(EXERCISE INPUT begins)
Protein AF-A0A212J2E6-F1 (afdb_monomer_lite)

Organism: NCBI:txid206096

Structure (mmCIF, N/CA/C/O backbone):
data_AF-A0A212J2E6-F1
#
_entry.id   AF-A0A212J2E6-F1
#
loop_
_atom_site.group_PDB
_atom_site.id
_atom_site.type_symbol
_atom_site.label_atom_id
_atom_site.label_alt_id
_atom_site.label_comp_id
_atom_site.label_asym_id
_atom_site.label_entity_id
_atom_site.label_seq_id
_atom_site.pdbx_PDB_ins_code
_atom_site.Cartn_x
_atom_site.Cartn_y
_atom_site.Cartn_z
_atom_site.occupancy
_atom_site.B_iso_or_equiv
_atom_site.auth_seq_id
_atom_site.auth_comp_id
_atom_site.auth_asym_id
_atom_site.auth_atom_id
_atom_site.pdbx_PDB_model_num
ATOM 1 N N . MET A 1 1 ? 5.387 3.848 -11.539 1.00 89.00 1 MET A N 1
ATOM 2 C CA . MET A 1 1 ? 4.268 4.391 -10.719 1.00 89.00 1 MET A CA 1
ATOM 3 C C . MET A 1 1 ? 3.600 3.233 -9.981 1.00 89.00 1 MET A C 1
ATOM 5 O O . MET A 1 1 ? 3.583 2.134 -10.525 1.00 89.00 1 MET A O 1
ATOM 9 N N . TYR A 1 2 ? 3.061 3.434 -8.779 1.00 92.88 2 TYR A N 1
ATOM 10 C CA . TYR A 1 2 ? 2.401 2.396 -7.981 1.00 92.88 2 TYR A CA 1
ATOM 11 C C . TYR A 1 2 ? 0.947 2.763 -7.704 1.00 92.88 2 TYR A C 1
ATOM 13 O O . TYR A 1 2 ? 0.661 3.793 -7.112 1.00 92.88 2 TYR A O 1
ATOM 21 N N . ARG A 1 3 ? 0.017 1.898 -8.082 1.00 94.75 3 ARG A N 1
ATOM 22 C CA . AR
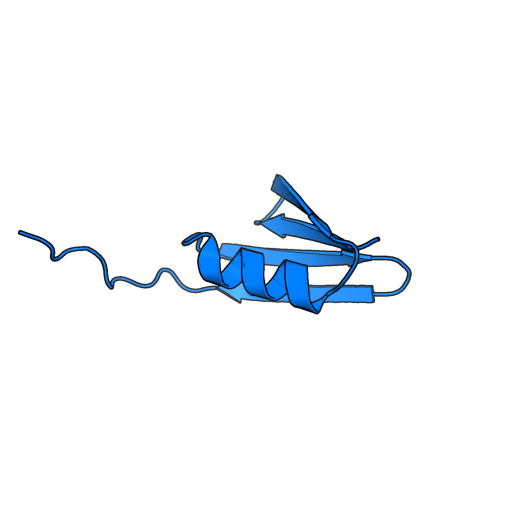G A 1 3 ? -1.418 2.070 -7.865 1.00 94.75 3 ARG A CA 1
ATOM 23 C C . ARG A 1 3 ? -1.844 1.300 -6.627 1.00 94.75 3 ARG A C 1
ATOM 25 O O . ARG A 1 3 ? -1.665 0.080 -6.572 1.00 94.75 3 ARG A O 1
ATOM 32 N N . LEU A 1 4 ? -2.396 2.002 -5.644 1.00 94.62 4 LEU A N 1
ATOM 33 C CA . LEU A 1 4 ? -2.931 1.402 -4.430 1.00 94.62 4 LEU A CA 1
ATOM 34 C C . LEU A 1 4 ? -4.433 1.182 -4.584 1.00 94.62 4 LEU A C 1
ATOM 36 O O . LEU A 1 4 ? -5.180 2.103 -4.899 1.00 94.62 4 LEU A O 1
ATOM 40 N N . TYR A 1 5 ? -4.887 -0.024 -4.286 1.00 94.31 5 TYR A N 1
ATOM 41 C CA . TYR A 1 5 ? -6.287 -0.413 -4.305 1.00 94.31 5 TYR A CA 1
ATOM 42 C C . TYR A 1 5 ? -6.707 -0.943 -2.943 1.00 94.31 5 TYR A C 1
ATOM 44 O O . TYR A 1 5 ? -5.895 -1.510 -2.214 1.00 94.31 5 TYR A O 1
ATOM 52 N N . ILE A 1 6 ? -7.999 -0.842 -2.649 1.00 91.62 6 ILE A N 1
ATOM 53 C CA . ILE A 1 6 ? -8.666 -1.610 -1.600 1.00 91.62 6 ILE A CA 1
ATOM 54 C C . ILE A 1 6 ? -9.760 -2.471 -2.234 1.00 91.62 6 ILE A C 1
ATOM 56 O O . ILE A 1 6 ? -10.707 -1.966 -2.843 1.00 91.62 6 ILE A O 1
ATOM 60 N N . GLY A 1 7 ? -9.600 -3.793 -2.161 1.00 88.06 7 GLY A N 1
ATOM 61 C CA . GLY A 1 7 ? -10.374 -4.714 -2.994 1.00 88.06 7 GLY A CA 1
ATOM 62 C C . GLY A 1 7 ? -10.217 -4.361 -4.479 1.00 88.06 7 GLY A C 1
ATOM 63 O O . GLY A 1 7 ? -9.115 -4.446 -5.015 1.00 88.06 7 GLY A O 1
ATOM 64 N N . PHE A 1 8 ? -11.309 -3.924 -5.113 1.00 87.25 8 PHE A N 1
ATOM 65 C CA . PHE A 1 8 ? -11.364 -3.501 -6.522 1.00 87.25 8 PHE A CA 1
ATOM 66 C C . PHE A 1 8 ? -11.339 -1.975 -6.718 1.00 87.25 8 PHE A C 1
ATOM 68 O O . PHE A 1 8 ? -11.336 -1.498 -7.850 1.00 87.25 8 PHE A O 1
ATOM 75 N N . ARG A 1 9 ? -11.362 -1.191 -5.632 1.00 91.75 9 ARG A N 1
ATOM 76 C CA . ARG A 1 9 ? -11.409 0.274 -5.693 1.00 91.75 9 ARG A CA 1
ATOM 77 C C . ARG A 1 9 ? -9.992 0.835 -5.730 1.00 91.75 9 ARG A C 1
ATOM 79 O O . ARG A 1 9 ? -9.227 0.568 -4.808 1.00 91.75 9 ARG A O 1
ATOM 86 N N . LEU A 1 10 ? -9.670 1.637 -6.744 1.00 92.94 10 LEU A N 1
ATOM 87 C CA . LEU A 1 10 ? -8.445 2.442 -6.763 1.00 92.94 10 LEU A CA 1
ATOM 88 C C . LEU A 1 10 ? -8.546 3.521 -5.679 1.00 92.94 10 LEU A C 1
ATOM 90 O O . LEU A 1 10 ? -9.537 4.247 -5.628 1.00 92.94 10 LEU A O 1
ATOM 94 N N . LEU A 1 11 ? -7.553 3.578 -4.796 1.00 91.81 11 LEU A N 1
ATOM 95 C CA . LEU A 1 11 ? -7.438 4.613 -3.774 1.00 91.81 11 LEU A CA 1
ATOM 96 C C . LEU A 1 11 ? -6.668 5.808 -4.314 1.00 91.81 11 LEU A C 1
ATOM 98 O O 
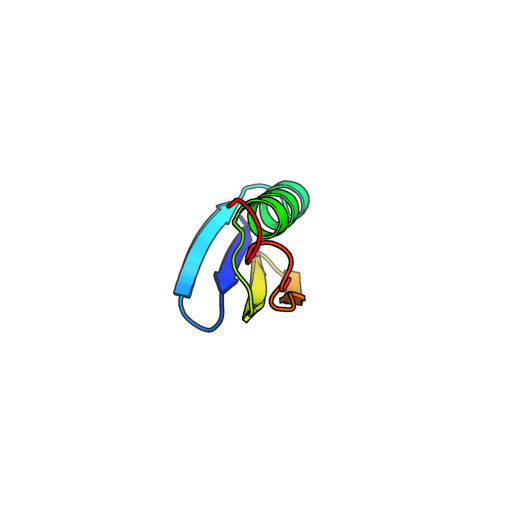. LEU A 1 11 ? -7.200 6.910 -4.300 1.00 91.81 11 LEU A O 1
ATOM 102 N N . ASP A 1 12 ? -5.438 5.571 -4.771 1.00 93.56 12 ASP A N 1
ATOM 103 C CA . ASP A 1 12 ? -4.572 6.611 -5.320 1.00 93.56 12 ASP A CA 1
ATOM 104 C C . ASP A 1 12 ? -3.365 6.004 -6.057 1.00 93.56 12 ASP A C 1
ATOM 106 O O . ASP A 1 12 ? -3.106 4.792 -5.977 1.00 93.56 12 ASP A O 1
ATOM 110 N N . GLU A 1 13 ? -2.615 6.854 -6.750 1.00 94.19 13 GLU A N 1
ATOM 111 C CA . GLU A 1 13 ? -1.344 6.526 -7.389 1.00 94.19 13 GLU A CA 1
ATOM 112 C C . GLU A 1 13 ? -0.172 7.195 -6.655 1.00 94.19 13 GLU A C 1
ATOM 114 O O . GLU A 1 13 ? -0.220 8.359 -6.277 1.00 94.19 13 GLU A O 1
ATOM 119 N N . PHE A 1 14 ? 0.910 6.448 -6.464 1.00 92.31 14 PHE A N 1
ATOM 120 C CA . PHE A 1 14 ? 2.088 6.861 -5.712 1.00 92.31 14 PHE A CA 1
ATOM 121 C C . PHE A 1 14 ? 3.351 6.670 -6.543 1.00 92.31 14 PHE A C 1
AT
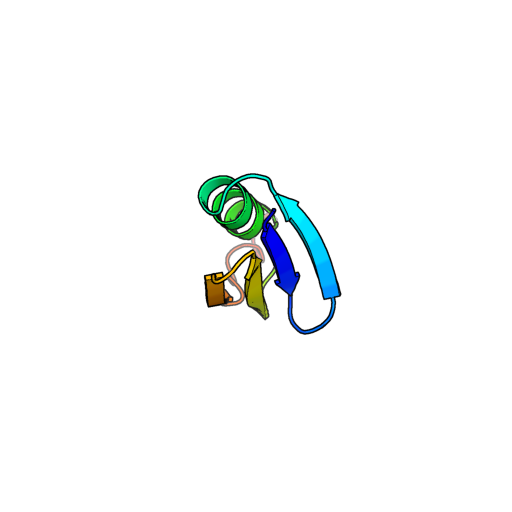OM 123 O O . PHE A 1 14 ? 3.472 5.714 -7.314 1.00 92.31 14 PHE A O 1
ATOM 130 N N . GLU A 1 15 ? 4.344 7.530 -6.345 1.00 91.19 15 GLU A N 1
ATOM 131 C CA . GLU A 1 15 ? 5.652 7.361 -6.982 1.00 91.19 15 GLU A CA 1
ATOM 132 C C . GLU A 1 15 ? 6.489 6.291 -6.274 1.00 91.19 15 GLU A C 1
ATOM 134 O O . GLU A 1 15 ? 7.303 5.615 -6.907 1.00 91.19 15 GLU A O 1
ATOM 139 N N . SER A 1 16 ? 6.235 6.060 -4.980 1.00 91.31 16 SER A N 1
ATOM 140 C CA . SER A 1 16 ? 6.961 5.080 -4.174 1.00 91.31 16 SER A CA 1
ATOM 141 C C . SER A 1 16 ? 6.059 4.113 -3.392 1.00 91.31 16 SER A C 1
ATOM 143 O O . SER A 1 16 ? 4.992 4.460 -2.883 1.00 91.31 16 SER A O 1
ATOM 145 N N . ILE A 1 17 ? 6.544 2.878 -3.199 1.00 91.00 17 ILE A N 1
ATOM 146 C CA . ILE A 1 17 ? 5.889 1.854 -2.356 1.00 91.00 17 ILE A CA 1
ATOM 147 C C . ILE A 1 17 ? 5.700 2.363 -0.921 1.00 91.00 17 ILE A C 1
ATOM 149 O O . ILE A 1 17 ? 4.709 2.059 -0.255 1.00 91.00 17 ILE A O 1
ATOM 153 N N . ARG A 1 18 ? 6.674 3.132 -0.426 1.00 91.69 18 ARG A N 1
ATOM 154 C CA . ARG A 1 18 ? 6.691 3.633 0.948 1.00 91.69 18 ARG A CA 1
ATOM 155 C C . ARG A 1 18 ? 5.562 4.632 1.192 1.00 91.69 18 ARG A C 1
ATOM 157 O O . ARG A 1 18 ? 4.911 4.537 2.231 1.00 91.69 18 ARG A O 1
ATOM 164 N N . GLU A 1 19 ? 5.305 5.537 0.251 1.00 92.25 19 GLU A N 1
ATOM 165 C CA . GLU A 1 19 ? 4.179 6.476 0.328 1.00 92.25 19 GLU A CA 1
ATOM 166 C C . GLU A 1 19 ? 2.843 5.742 0.294 1.00 92.25 19 GLU A C 1
ATOM 168 O O . GLU A 1 19 ? 2.006 5.977 1.164 1.00 92.25 19 GLU A O 1
ATOM 173 N N . ALA A 1 20 ? 2.686 4.775 -0.615 1.00 91.88 20 ALA A N 1
ATOM 174 C CA . ALA A 1 20 ? 1.471 3.970 -0.698 1.00 91.88 20 ALA A CA 1
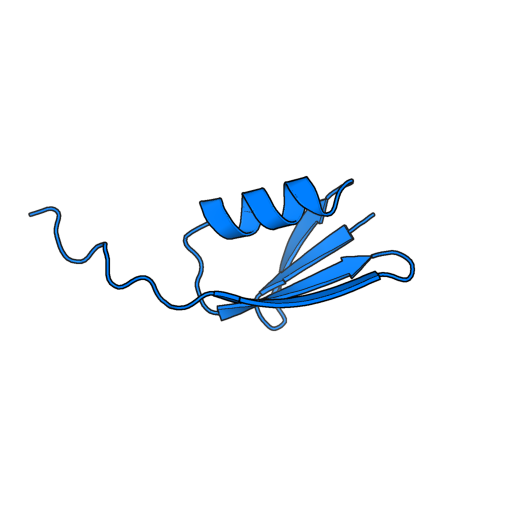
ATOM 175 C C . ALA A 1 20 ? 1.165 3.245 0.625 1.00 91.88 20 ALA A C 1
ATOM 177 O O . ALA A 1 20 ? 0.031 3.252 1.111 1.00 91.88 20 ALA A O 1
ATOM 178 N N . LYS A 1 21 ? 2.187 2.659 1.264 1.00 89.50 21 LYS A N 1
ATOM 179 C CA . LYS A 1 21 ? 2.034 1.988 2.566 1.00 89.50 21 LYS A CA 1
ATOM 180 C C . LYS A 1 21 ? 1.721 2.969 3.698 1.00 89.50 21 LYS A C 1
ATOM 182 O O . LYS A 1 21 ? 0.880 2.668 4.545 1.00 89.50 21 LYS A O 1
ATOM 187 N N . GLN A 1 22 ? 2.348 4.148 3.712 1.00 91.56 22 GLN A N 1
ATOM 188 C CA . GLN A 1 22 ? 2.016 5.195 4.685 1.00 91.56 22 GLN A CA 1
ATOM 189 C C . GLN A 1 22 ? 0.579 5.695 4.518 1.00 91.56 22 GLN A C 1
ATOM 191 O O . GLN A 1 22 ? -0.108 5.900 5.519 1.00 91.56 22 GLN A O 1
ATOM 196 N N . PHE A 1 23 ? 0.118 5.865 3.279 1.00 91.06 23 PHE A N 1
ATOM 197 C CA . PHE A 1 23 ? -1.252 6.260 2.984 1.00 91.06 23 PHE A CA 1
ATOM 198 C C . PHE A 1 23 ? -2.249 5.203 3.463 1.00 91.06 23 PHE A C 1
ATOM 200 O O . PHE A 1 23 ? -3.171 5.537 4.202 1.00 91.06 23 PHE A O 1
ATOM 207 N N . ALA A 1 24 ? -2.022 3.921 3.147 1.00 88.69 24 ALA A N 1
ATOM 208 C CA . ALA A 1 24 ? -2.862 2.823 3.629 1.00 88.69 24 ALA A CA 1
ATOM 209 C C . ALA A 1 24 ? -2.991 2.832 5.163 1.00 88.69 24 ALA A C 1
ATOM 211 O O . ALA A 1 24 ? -4.104 2.771 5.685 1.00 88.69 24 ALA A O 1
ATOM 212 N N . GLY A 1 25 ? -1.877 3.005 5.885 1.00 86.75 25 GLY A N 1
ATOM 213 C CA . GLY A 1 25 ? -1.867 3.072 7.351 1.00 86.75 25 GLY A CA 1
ATOM 214 C C . GLY A 1 25 ? -2.576 4.298 7.942 1.00 86.75 25 GLY A C 1
ATOM 215 O O . GLY A 1 25 ? -3.170 4.199 9.013 1.00 86.75 25 GLY A O 1
ATOM 216 N N . LYS A 1 26 ? -2.546 5.446 7.253 1.00 87.75 26 LYS A N 1
ATOM 217 C CA . LYS A 1 26 ? -3.228 6.684 7.680 1.00 87.75 26 LYS A CA 1
ATOM 218 C C . LYS A 1 26 ? -4.690 6.762 7.237 1.00 87.75 26 LYS A C 1
ATOM 220 O O . LYS A 1 26 ? -5.451 7.516 7.831 1.00 87.75 26 LYS A O 1
ATOM 225 N N . SER A 1 27 ? -5.084 5.993 6.221 1.00 85.06 27 SER A N 1
ATOM 226 C CA . SER A 1 27 ? -6.425 6.045 5.624 1.00 85.06 27 SER A CA 1
ATOM 227 C C . SER A 1 27 ? -7.544 5.634 6.586 1.00 85.06 27 SER A C 1
ATOM 229 O O . SER A 1 27 ? -8.703 5.966 6.353 1.00 85.06 27 SER A O 1
ATOM 231 N N . GLY A 1 28 ? -7.220 4.884 7.648 1.00 84.25 28 GLY A N 1
ATOM 232 C CA . GLY A 1 28 ? -8.214 4.317 8.565 1.00 84.25 28 GLY A CA 1
ATOM 233 C C . GLY A 1 28 ? -9.120 3.267 7.913 1.00 84.25 28 GLY A C 1
ATOM 234 O O . GLY A 1 28 ? -10.091 2.827 8.528 1.00 84.25 28 GLY A O 1
ATOM 235 N N . LEU A 1 29 ? -8.821 2.861 6.675 1.00 87.56 29 LEU A N 1
ATOM 236 C CA . LEU A 1 29 ? -9.567 1.842 5.957 1.00 87.56 29 LEU A CA 1
ATOM 237 C C . LEU A 1 29 ? -9.108 0.451 6.389 1.00 87.56 29 LEU A C 1
ATOM 239 O O . LEU A 1 29 ? -7.950 0.214 6.729 1.00 87.56 29 LEU A O 1
ATOM 243 N N . SER A 1 30 ? -10.043 -0.485 6.336 1.00 88.69 30 SER A N 1
ATOM 244 C CA . SER A 1 30 ? -9.816 -1.889 6.652 1.00 88.69 30 SER A CA 1
ATOM 245 C C . SER A 1 30 ? -10.277 -2.744 5.485 1.00 88.69 30 SER A C 1
ATOM 247 O O . SER A 1 30 ? -11.255 -2.419 4.810 1.00 88.69 30 SER A O 1
ATOM 249 N N . GLY A 1 31 ? -9.549 -3.821 5.221 1.00 90.56 31 GLY A N 1
ATOM 250 C CA . GLY A 1 31 ? -9.743 -4.644 4.037 1.00 90.56 31 GLY A CA 1
ATOM 251 C C . GLY A 1 31 ? -8.425 -5.068 3.403 1.00 90.56 31 GLY A C 1
ATOM 252 O O . GLY A 1 31 ? -7.343 -4.852 3.948 1.00 90.56 31 GLY A O 1
ATOM 253 N N . VAL A 1 32 ? -8.527 -5.708 2.240 1.00 92.38 32 VAL A N 1
ATOM 254 C CA . VAL A 1 32 ? -7.363 -6.145 1.463 1.00 92.38 32 VAL A CA 1
ATOM 255 C C . VAL A 1 32 ? -6.866 -4.980 0.623 1.00 92.38 32 VAL A C 1
ATOM 257 O O . VAL A 1 32 ? -7.568 -4.527 -0.283 1.00 92.38 32 VAL A O 1
ATOM 260 N N . PHE A 1 33 ? -5.656 -4.523 0.913 1.00 93.62 33 PHE A N 1
ATOM 261 C CA . PHE A 1 33 ? -4.948 -3.562 0.088 1.00 93.62 33 PHE A CA 1
ATOM 262 C C . PHE A 1 33 ? -4.145 -4.298 -0.977 1.00 93.62 33 PHE A C 1
ATOM 264 O O . PHE A 1 33 ? -3.486 -5.289 -0.675 1.00 93.62 33 PHE A O 1
ATOM 271 N N . ASN A 1 34 ? -4.190 -3.801 -2.209 1.00 94.81 34 ASN A N 1
ATOM 272 C CA . ASN A 1 34 ? -3.362 -4.283 -3.308 1.00 94.81 34 ASN A CA 1
ATOM 273 C C . ASN A 1 34 ? -2.522 -3.121 -3.825 1.00 94.81 34 ASN A C 1
ATOM 275 O O . ASN A 1 34 ? -3.063 -2.073 -4.162 1.00 94.81 34 ASN A O 1
ATOM 279 N N . LEU A 1 35 ? -1.215 -3.308 -3.916 1.00 94.31 35 LEU A N 1
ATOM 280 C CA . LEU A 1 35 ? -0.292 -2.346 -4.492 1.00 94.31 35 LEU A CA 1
(EXERCISE INPUT ends)
BRIEF:
Please, from the entries above, set down exactly the lines from the one containing "ATOM 213 C CA" through the one containing "ATOM 220 O O", and only those.

TASK ANSWER:
ATOM 213 C CA . GLY A 1 25 ? -1.867 3.072 7.351 1.00 86.75 25 GLY A CA 1
ATOM 214 C C . GLY A 1 25 ? -2.576 4.298 7.942 1.00 86.75 25 GLY A C 1
ATOM 215 O O . GLY A 1 25 ? -3.170 4.199 9.013 1.00 86.75 25 GLY A O 1
ATOM 216 N N . LYS A 1 26 ? -2.546 5.446 7.253 1.00 87.75 26 LYS A N 1
ATOM 217 C CA . LYS A 1 26 ? -3.228 6.684 7.680 1.00 87.75 26 LYS A CA 1
ATOM 218 C C . LYS A 1 26 ? -4.690 6.762 7.237 1.00 87.75 26 LYS A C 1
ATOM 220 O O . LYS A 1 26 ? -5.451 7.516 7.831 1.00 87.75 26 LYS A O 1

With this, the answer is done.